Osteoarthritis (OA) is a major cause of human disability. Despite receiving treatment, patients with the middle and late stage of OA have poor survival outcomes. Therefore, within the framework of predictive, preventive, and personalized medicine (PPPM/3PM), early personalized diagnosis of OA is particularly prominent. PPPM aims to accurately identify disease by integrating multiple omic techniques; however, the efficiency of currently available methods and biomarkers in predicting and diagnosing OA should be improved. Disulfidptosis, a novel programmed cell death mechanism and appeared in particular metabolic status, plays a mysterious characteristic in the occurrence and development of OA, which warrants further investigation.
In this study, we integrated three public datasets from the Gene Expression Omnibus (GEO) database, including 26 OA samples and 20 normal samples. Via a series of bioinformatic analysis and machine learning, we identified the diagnostic biomarkers and several subtypes of OA. Moreover, the expression of these biomarkers were verified in our in-house cohort and the single cell dataset.
Three significant regulators of disulfidptosis (NCKAP1, OXSM, and SLC3A2) were identified through differential expression analysis and machine learning.
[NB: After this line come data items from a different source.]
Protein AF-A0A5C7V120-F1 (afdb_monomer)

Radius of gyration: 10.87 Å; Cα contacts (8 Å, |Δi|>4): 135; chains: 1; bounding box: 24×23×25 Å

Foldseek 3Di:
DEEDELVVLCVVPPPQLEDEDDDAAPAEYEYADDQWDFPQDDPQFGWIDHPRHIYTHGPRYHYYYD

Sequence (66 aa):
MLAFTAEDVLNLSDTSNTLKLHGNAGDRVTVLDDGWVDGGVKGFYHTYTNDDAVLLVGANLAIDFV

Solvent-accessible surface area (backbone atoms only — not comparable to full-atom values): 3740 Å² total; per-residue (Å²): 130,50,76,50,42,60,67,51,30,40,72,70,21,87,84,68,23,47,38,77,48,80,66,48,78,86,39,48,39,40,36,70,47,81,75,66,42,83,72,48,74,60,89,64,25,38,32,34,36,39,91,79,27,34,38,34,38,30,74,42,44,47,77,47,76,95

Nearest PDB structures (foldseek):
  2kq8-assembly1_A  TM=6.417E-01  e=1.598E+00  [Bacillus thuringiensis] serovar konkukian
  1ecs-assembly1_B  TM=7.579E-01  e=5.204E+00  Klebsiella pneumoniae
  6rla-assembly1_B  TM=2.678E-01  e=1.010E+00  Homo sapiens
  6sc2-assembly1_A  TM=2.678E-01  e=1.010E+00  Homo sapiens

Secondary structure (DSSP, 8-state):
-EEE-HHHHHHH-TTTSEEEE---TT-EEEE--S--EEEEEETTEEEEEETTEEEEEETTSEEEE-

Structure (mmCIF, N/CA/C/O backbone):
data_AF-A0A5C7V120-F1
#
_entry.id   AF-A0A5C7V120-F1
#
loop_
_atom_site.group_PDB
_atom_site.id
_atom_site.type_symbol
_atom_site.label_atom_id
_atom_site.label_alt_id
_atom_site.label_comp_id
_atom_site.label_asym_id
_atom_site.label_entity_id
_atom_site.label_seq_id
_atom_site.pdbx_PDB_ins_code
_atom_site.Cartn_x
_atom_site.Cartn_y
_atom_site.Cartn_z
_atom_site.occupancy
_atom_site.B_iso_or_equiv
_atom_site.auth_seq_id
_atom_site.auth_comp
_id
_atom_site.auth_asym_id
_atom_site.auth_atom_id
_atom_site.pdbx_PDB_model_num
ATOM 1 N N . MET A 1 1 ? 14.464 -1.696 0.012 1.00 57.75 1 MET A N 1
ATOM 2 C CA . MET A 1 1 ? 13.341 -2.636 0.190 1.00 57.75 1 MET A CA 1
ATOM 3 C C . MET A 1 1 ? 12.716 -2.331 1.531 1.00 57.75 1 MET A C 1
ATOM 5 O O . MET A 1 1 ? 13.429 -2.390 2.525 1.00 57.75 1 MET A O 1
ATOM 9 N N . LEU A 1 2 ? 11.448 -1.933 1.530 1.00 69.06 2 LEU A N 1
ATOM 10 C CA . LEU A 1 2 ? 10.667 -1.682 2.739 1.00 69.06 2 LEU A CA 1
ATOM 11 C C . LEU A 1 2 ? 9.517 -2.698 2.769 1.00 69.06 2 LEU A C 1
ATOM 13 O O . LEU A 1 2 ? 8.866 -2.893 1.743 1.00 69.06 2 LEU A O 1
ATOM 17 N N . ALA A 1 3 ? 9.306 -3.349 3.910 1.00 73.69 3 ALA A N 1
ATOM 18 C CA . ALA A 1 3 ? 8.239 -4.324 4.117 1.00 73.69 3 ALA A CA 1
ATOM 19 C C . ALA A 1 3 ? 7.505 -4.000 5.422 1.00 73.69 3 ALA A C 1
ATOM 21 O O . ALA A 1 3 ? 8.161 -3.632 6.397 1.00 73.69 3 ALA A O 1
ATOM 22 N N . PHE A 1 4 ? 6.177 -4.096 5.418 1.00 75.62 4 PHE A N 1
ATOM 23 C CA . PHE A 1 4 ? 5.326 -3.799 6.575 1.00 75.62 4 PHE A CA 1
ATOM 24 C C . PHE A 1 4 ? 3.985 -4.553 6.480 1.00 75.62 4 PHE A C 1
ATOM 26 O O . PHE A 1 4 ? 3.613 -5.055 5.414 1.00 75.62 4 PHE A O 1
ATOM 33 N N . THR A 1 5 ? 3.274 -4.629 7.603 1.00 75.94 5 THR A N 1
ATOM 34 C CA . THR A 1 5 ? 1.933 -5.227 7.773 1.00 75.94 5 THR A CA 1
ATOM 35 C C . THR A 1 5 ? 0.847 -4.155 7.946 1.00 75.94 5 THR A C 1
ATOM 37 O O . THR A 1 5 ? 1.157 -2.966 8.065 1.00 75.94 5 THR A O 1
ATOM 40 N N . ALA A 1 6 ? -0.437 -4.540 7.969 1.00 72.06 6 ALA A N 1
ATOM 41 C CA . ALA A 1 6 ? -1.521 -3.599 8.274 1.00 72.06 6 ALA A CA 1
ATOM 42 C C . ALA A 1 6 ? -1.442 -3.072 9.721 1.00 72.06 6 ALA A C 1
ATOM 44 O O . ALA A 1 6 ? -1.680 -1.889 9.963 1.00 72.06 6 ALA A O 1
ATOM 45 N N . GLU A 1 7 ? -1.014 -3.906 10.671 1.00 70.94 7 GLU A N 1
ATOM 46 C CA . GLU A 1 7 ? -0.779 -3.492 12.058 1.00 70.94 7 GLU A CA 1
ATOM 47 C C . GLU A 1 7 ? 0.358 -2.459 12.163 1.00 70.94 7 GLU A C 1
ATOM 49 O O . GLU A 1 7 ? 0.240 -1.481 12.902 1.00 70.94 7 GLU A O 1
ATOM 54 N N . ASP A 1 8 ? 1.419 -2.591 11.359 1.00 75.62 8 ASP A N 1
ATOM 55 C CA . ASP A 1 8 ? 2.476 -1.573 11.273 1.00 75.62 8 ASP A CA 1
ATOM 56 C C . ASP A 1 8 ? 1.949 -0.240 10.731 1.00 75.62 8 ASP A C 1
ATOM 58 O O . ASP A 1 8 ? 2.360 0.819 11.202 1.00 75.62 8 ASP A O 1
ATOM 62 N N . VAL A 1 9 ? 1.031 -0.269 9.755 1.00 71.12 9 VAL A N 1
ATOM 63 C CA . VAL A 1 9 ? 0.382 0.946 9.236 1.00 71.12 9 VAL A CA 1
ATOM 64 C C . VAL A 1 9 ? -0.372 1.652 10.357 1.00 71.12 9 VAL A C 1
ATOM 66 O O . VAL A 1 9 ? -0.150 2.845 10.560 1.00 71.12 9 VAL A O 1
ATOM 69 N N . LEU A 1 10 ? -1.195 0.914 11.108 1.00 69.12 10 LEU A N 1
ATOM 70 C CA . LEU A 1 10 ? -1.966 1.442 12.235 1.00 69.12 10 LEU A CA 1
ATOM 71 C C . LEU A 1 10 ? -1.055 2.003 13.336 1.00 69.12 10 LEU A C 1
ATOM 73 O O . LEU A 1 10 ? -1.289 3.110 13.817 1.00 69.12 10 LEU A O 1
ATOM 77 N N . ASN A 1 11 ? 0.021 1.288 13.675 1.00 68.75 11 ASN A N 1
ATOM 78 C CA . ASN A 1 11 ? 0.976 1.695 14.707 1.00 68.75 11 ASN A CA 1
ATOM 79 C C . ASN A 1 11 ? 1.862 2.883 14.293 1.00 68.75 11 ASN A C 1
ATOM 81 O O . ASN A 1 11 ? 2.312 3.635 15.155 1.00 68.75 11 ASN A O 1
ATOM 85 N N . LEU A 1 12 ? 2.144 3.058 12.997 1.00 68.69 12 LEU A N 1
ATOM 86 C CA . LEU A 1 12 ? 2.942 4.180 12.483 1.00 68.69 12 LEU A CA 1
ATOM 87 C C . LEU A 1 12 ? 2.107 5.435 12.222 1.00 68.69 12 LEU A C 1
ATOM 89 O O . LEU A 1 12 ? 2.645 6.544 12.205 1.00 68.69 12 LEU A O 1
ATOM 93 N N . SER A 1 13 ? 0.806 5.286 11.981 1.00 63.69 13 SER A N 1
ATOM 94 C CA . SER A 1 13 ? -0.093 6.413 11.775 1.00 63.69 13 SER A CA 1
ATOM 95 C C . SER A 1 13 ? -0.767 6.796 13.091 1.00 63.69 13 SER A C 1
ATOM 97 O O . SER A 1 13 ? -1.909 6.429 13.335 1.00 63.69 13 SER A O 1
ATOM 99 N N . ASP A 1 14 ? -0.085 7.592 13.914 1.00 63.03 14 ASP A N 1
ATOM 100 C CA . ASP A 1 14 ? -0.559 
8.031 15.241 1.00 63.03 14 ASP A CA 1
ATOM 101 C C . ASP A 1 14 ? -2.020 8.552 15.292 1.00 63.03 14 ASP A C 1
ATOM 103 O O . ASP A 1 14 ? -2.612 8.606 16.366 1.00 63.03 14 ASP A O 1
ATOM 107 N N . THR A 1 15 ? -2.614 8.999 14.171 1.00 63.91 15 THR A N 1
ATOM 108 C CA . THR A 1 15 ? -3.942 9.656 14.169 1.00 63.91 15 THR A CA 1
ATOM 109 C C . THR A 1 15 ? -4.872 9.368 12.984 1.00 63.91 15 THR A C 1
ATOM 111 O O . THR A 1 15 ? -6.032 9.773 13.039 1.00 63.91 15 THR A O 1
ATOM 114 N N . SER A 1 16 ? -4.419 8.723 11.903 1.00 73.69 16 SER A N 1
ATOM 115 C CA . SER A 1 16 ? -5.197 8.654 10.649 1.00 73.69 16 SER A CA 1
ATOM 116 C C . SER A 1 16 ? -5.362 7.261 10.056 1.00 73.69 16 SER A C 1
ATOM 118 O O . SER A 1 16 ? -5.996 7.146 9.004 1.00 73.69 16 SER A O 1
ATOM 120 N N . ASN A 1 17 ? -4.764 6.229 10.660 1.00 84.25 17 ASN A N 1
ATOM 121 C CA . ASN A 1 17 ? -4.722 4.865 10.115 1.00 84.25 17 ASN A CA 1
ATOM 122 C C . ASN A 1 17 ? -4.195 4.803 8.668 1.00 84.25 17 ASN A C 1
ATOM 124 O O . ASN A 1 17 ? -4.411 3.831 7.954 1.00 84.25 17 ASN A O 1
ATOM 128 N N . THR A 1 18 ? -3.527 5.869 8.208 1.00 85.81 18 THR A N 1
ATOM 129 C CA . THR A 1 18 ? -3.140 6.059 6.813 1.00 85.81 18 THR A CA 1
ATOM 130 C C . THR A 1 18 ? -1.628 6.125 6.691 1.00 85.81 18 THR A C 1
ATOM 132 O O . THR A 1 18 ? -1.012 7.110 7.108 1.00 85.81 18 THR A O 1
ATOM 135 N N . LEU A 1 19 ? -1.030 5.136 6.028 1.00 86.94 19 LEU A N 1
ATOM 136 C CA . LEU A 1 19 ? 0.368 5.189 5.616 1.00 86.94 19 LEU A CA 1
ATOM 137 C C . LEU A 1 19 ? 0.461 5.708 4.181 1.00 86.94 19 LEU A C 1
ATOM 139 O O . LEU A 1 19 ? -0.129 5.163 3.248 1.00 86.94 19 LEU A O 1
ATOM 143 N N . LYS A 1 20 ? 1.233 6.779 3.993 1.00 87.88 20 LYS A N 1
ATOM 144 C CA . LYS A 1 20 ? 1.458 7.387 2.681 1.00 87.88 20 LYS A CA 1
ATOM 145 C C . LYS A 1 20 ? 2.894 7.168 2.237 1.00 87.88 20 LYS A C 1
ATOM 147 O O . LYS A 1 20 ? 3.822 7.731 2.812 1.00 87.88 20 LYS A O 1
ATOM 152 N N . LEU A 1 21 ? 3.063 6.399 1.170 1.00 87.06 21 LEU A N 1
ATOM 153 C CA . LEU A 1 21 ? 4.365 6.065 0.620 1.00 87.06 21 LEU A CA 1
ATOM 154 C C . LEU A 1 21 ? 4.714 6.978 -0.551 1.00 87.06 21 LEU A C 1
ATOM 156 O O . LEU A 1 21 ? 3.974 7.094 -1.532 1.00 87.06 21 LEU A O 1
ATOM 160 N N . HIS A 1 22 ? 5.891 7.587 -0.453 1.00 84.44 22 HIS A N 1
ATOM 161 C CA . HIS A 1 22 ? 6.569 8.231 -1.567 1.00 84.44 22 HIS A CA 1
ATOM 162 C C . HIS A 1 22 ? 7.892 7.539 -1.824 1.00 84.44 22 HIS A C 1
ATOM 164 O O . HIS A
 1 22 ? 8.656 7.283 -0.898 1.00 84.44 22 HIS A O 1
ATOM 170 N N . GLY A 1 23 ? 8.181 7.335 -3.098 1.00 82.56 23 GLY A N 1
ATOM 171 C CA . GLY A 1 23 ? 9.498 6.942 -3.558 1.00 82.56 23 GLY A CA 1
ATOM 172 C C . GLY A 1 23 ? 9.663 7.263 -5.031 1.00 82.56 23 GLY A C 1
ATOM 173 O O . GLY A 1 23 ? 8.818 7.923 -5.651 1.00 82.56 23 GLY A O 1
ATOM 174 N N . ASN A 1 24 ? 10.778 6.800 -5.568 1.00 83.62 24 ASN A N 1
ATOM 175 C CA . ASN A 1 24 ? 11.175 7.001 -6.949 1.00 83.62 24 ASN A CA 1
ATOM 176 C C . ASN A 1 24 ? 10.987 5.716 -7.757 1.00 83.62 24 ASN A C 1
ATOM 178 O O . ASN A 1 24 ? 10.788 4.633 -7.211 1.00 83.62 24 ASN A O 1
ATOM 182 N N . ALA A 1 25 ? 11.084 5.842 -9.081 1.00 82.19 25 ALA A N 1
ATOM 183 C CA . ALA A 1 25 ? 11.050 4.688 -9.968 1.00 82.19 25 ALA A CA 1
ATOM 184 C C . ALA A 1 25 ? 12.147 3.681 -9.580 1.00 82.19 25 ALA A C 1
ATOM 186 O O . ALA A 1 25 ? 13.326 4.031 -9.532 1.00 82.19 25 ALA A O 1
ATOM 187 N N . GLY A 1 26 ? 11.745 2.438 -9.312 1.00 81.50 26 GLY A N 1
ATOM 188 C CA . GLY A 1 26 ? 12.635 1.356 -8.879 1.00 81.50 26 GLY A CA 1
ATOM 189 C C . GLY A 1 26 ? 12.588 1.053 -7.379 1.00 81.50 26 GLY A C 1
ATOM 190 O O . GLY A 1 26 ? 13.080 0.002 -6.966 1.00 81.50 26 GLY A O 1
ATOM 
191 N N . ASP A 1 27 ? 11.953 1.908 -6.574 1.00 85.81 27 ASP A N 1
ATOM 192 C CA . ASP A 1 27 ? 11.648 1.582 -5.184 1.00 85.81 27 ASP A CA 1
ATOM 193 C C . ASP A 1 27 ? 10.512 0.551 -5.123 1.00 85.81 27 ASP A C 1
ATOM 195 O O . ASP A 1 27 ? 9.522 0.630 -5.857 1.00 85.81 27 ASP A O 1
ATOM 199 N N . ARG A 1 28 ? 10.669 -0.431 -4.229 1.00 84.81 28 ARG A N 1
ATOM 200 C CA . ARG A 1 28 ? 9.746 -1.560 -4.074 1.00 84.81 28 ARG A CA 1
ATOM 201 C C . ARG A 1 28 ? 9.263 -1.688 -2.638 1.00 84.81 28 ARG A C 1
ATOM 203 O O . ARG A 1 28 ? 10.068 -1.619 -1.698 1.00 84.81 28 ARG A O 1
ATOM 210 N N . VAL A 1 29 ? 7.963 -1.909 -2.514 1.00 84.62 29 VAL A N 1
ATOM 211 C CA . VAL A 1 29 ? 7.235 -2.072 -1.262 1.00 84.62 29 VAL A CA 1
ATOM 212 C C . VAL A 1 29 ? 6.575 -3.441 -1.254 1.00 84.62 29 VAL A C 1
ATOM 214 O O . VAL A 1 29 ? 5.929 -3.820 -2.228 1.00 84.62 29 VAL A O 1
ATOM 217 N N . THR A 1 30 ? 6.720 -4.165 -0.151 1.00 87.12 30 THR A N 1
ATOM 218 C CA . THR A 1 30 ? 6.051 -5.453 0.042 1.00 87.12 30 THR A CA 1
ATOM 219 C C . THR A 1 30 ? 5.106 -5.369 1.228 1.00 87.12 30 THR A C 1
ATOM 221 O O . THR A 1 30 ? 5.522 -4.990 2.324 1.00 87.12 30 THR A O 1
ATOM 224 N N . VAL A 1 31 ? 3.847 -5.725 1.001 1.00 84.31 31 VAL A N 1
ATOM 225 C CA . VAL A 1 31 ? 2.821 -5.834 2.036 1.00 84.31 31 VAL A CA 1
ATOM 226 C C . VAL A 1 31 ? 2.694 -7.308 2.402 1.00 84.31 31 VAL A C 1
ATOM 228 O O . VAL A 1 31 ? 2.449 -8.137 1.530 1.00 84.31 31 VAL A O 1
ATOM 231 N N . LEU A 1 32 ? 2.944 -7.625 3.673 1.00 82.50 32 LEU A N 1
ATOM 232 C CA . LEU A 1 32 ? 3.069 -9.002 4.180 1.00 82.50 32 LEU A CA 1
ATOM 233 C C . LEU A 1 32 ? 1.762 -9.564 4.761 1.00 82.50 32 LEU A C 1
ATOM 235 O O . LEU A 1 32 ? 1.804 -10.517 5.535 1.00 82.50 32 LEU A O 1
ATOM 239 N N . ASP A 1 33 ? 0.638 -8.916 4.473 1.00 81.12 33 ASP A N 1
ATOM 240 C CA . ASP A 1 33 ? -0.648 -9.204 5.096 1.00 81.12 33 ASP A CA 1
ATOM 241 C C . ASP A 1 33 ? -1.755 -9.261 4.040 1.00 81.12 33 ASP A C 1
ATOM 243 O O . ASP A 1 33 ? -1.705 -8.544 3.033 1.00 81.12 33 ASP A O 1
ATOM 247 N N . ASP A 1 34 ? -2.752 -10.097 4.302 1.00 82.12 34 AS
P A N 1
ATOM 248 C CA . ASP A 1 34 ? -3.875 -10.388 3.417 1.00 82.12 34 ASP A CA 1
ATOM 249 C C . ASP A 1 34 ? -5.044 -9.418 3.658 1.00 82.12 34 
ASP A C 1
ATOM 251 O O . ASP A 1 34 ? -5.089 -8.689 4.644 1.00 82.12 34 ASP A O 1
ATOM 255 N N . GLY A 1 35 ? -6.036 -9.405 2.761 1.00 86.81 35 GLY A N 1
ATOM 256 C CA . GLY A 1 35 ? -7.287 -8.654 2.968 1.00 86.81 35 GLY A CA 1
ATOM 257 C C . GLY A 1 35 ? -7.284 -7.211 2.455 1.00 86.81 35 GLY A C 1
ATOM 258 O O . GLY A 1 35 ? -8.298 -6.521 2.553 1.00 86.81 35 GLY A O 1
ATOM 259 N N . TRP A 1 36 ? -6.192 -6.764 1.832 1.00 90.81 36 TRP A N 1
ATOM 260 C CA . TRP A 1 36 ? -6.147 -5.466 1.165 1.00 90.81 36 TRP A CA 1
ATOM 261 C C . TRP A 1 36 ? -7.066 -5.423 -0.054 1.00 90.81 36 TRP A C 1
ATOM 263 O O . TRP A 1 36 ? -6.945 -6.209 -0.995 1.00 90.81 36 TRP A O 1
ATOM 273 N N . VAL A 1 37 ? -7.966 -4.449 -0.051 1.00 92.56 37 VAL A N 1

And a nomogram constructed based on these three regulators exhibited ideal efficiency in predicting early- and late-stage OA. Furthermore, based on the expression of three regulators, we identified two disulfidptosis-related subtypes of OA with different infiltration of immune cells and personalized expression level of immune checkpoints. Notably, the expression of the three regulators was demonstrated in a single-cell RNA profile and verified in the synovial tissue in our in-house cohort including 6 OA patients and 6 normal people. Finally, an efficient disulfidptosis-mediated diagnostic model was constructed for OA, with the AUC value of 97.6923% in the training set and 93.3333% and 100% in two validation sets.